At the time of data extract, the whole of the OPCRD sample was made up of 48% males with a mean age of 36.82. The PNH sample was made up of 50% males with a mean diagnosis age of 47.83. The control sample was made up of 48.27% males with a mean index age of 36.82 (see Table 1).

Table 1 Basic demographics for the PNH and control groups included in the final XGBoost model

Clinical characteristics

The clinical characteristics of the cohort can be found in Table 2. In summary, the patients in the PNH group had a significantly higher prevalence of aplastic anaemia, myelodysplastic syndrome, anaemia, haemolytic anaemia, pancytopenia, thrombocytopenia, Budd-Chiari syndrome, other thromboses, embolism, haemoglobinuria, haemolysis, haematuria, abdominal pain, dysphagia, lethargy, backache, urinary tract infections, skin infections, renal dysfunction, shortness of breath, blood transfusions, bone marrow tests, hospitalisations, haptoglobin tests, blood tests and referrals to haematology, gastroenterology, and urology, as compared to the control patients.

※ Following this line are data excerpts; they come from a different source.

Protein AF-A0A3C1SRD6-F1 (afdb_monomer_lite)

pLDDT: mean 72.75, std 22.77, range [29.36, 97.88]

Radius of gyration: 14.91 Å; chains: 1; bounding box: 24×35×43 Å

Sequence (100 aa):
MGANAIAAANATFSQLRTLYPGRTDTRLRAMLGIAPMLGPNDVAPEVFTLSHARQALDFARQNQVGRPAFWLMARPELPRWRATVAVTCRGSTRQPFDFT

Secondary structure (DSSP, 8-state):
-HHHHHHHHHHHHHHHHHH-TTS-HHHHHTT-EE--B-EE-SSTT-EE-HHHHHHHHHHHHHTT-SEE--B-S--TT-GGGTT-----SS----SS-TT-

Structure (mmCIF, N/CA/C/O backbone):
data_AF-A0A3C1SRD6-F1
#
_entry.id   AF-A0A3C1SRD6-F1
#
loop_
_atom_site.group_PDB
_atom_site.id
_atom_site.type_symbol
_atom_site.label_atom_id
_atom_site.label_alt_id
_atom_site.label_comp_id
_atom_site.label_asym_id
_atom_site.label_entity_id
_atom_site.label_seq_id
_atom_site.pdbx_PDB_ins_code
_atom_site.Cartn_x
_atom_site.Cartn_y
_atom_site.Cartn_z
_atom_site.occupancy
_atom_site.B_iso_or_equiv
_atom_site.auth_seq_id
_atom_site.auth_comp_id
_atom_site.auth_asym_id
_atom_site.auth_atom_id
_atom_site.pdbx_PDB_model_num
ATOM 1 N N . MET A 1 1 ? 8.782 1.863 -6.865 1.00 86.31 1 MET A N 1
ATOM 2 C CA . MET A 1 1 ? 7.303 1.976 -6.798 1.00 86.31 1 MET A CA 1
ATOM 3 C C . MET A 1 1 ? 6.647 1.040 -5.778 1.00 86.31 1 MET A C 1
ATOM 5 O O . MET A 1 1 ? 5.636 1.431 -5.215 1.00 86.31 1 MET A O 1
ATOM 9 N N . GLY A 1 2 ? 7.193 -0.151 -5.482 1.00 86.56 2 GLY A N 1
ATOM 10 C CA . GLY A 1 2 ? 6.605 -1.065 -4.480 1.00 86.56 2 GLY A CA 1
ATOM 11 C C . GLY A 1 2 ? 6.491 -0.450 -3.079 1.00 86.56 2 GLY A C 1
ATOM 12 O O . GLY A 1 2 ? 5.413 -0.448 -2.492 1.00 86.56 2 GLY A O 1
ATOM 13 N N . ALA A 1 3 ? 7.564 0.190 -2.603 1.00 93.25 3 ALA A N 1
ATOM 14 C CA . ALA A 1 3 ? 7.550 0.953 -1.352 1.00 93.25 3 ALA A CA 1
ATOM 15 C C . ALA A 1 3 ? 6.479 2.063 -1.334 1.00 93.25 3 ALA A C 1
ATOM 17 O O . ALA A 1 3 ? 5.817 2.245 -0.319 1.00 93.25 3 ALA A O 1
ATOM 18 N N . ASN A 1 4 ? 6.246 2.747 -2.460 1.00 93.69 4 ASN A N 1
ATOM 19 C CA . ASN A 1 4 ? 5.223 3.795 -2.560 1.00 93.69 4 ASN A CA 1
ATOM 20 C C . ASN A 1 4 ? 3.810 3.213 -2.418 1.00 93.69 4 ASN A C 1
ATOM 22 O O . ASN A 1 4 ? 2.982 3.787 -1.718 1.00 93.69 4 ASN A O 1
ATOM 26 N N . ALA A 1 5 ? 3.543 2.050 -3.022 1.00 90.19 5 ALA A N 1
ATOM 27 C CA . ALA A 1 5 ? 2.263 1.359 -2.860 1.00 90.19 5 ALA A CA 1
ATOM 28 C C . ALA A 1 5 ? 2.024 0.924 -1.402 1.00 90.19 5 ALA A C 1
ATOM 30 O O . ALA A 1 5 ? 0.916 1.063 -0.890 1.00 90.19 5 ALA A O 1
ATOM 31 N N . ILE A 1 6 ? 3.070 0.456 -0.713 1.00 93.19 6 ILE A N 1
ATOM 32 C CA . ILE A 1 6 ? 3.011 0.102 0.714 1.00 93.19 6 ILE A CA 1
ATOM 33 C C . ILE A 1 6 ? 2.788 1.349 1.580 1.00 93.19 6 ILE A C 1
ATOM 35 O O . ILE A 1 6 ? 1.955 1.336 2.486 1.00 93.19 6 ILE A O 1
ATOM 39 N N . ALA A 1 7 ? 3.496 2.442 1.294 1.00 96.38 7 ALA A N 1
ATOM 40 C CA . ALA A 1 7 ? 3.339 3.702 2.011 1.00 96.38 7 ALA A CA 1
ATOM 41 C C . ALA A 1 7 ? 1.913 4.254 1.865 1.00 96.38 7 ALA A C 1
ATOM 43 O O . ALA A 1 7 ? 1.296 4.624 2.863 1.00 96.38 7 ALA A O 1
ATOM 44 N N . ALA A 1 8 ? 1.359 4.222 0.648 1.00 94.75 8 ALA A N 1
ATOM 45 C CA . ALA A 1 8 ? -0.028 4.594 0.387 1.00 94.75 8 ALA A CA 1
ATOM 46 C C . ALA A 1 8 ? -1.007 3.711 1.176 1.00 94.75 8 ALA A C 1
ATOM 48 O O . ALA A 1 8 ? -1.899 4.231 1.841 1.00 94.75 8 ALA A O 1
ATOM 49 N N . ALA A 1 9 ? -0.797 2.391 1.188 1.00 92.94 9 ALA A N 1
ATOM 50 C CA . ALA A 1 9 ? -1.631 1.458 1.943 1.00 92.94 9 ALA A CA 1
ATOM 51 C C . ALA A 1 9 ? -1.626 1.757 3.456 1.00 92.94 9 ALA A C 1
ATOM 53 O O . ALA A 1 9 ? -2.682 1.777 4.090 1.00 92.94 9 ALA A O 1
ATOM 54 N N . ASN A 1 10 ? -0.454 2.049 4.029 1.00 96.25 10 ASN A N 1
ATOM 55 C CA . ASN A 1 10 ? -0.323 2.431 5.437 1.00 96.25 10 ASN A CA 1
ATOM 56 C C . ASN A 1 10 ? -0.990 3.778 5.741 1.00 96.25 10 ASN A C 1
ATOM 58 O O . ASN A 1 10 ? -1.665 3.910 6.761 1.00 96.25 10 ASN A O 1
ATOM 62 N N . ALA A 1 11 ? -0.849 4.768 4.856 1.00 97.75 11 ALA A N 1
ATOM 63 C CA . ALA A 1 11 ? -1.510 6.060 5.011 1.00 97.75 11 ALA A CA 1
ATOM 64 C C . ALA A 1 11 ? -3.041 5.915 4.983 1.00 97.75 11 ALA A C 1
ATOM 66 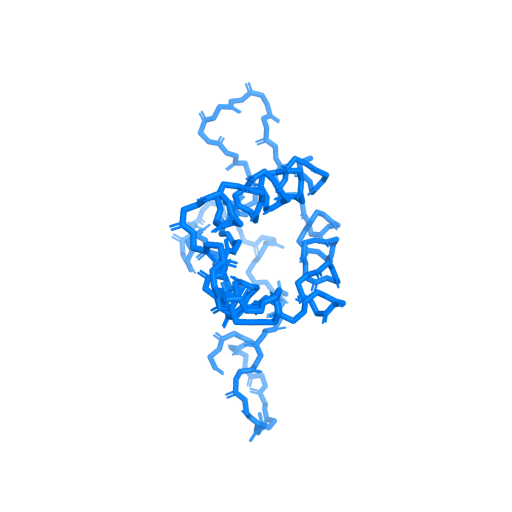O O . ALA A 1 11 ? -3.725 6.449 5.858 1.00 97.75 11 ALA A O 1
ATOM 67 N N . THR A 1 12 ? -3.580 5.129 4.046 1.00 95.56 12 THR A N 1
ATOM 68 C CA . THR A 1 12 ? -5.015 4.821 3.990 1.00 95.56 12 THR A CA 1
ATOM 69 C C . THR A 1 12 ? -5.481 4.073 5.234 1.00 95.56 12 THR A C 1
ATOM 71 O O . THR A 1 12 ? -6.536 4.386 5.780 1.00 95.56 12 THR A O 1
ATOM 74 N N . PHE A 1 13 ? -4.696 3.123 5.743 1.00 95.75 13 PHE A N 1
ATOM 75 C CA . PHE A 1 13 ? -5.015 2.446 6.998 1.00 95.75 13 PHE A CA 1
ATOM 76 C C . PHE A 1 13 ? -5.088 3.421 8.185 1.00 95.75 13 PHE A C 1
ATOM 78 O O . PHE A 1 13 ? -6.036 3.361 8.969 1.00 95.75 13 PHE A O 1
ATOM 85 N N . SER A 1 14 ? -4.151 4.367 8.290 1.00 97.44 14 SER A N 1
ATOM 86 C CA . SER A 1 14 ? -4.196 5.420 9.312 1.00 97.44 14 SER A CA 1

Table 2 Clinical characteristics of the PNH and control groups included in the final XGBoost model

Algorithm performance

A fivefold cross-validation approach was used, a limitation of this approach is that it does not enable reporting of exact numbers of patients flagged or not flagged. However, it does allow for percentages to be averaged across all 5 cross-validation folds, which offers a better representation of performance across different subsets of the dataset; the performance metrics reported here are averages from across all 5 cross-validation folds. Of all the patients in the PNH group, 27% (CI 15–39%) were classified as positive (recall) (see Fig. 4). Out of all the patients classified as positive, 60.4% (CI 33–82%) had an existing diagnosis of PNH coded in their record (PPV). After adjusting for the known rarity of PNH (estimated at 3.81 cases per 100,000 individuals [1]) 19.59% (7.63–41.81) flagged by the algorithm may warrant further investigation for PNH. Out of all the patients in the control group 99.99% were classified as negative (specificity).

Fig. 4
figure 4

A visual representation of average performance of the algorithm across the 5-folds of cross-validation, including sensitivity, recall, positive predictive value (PPV) and adjusted PPV

The five clinical features of most importance in the model were aplastic anaemia, pancytopenia, haemolytic anaemia, myelodysplastic syndrome and Budd-Chiari syndrome (see Fig. 5). Other features which are detected in patients in the PNH group and contribute as top features in the model are haematology referrals, urology referrals and haptoglobin tests. This means that patients presenting with one or more of these features are most likely to be flagged by the model, as their electronic health records are similar to patients who have already received a diagnosis of PNH.

Fig. 5
figure 5

10 features of most importance in the XGBoost model, using XGBoost’s inbuilt feature importance method

Discussion

Tackling long diagnostic delays is a key challenge for all rare diseases, particularly for those where treatments which can reduce morbidity and mortality are available, such as Paroxysmal Nocturnal Haemoglobinuria (PNH). Thirty-five percent of PNH patients in the UK report symptoms at least twelve months before receiving a diagnosis and 13% receive at least one misdiagnosis [4]. In the present data, roughly 80% of PNH patients have relevant features coded in the structured primary care electronic health record before their diagnosis and could potentially be diagnosed earlier. This was a retrospective study, exploring whether a model could be built to identify undiagnosed PNH patients (using features that occurred prior to the diagnosis) from their electronic health records. We found that 60.4% of patients flagged by the algorithm had an existing diagnosis of PNH coded in their electronic health record and of all the patients included in the model with a PNH diagnosis coded, 27% were flagged. After adjustment for the real-world prevalence of PNH, approximately 1 in 5 patients flagged by the algorithm could have PNH. This indicates that such a tool, if deployed in the real world, may help in reducing diagnostic delays for these patients.

The study has a number of strengths. The first is the combination of a clinically led and data-driven approach. The initial feature list was developed in consultation with a leading Consultant Haematologist at the Leeds National PNH centre, one of the two PNH centres in the UK. Furthermore, as the machine learning model was developed, patient records were reviewed with this specialist and features refined to achieve optimal performance. By combining an additional rules-based approach, in addition to the machine learning model, we reduce false positives by excluding those with low risk (bone marrow transplant in record). We also maximise the number of appropriate patients that are flagged for the disease by including additional flags for Budd-Chiari syndrome.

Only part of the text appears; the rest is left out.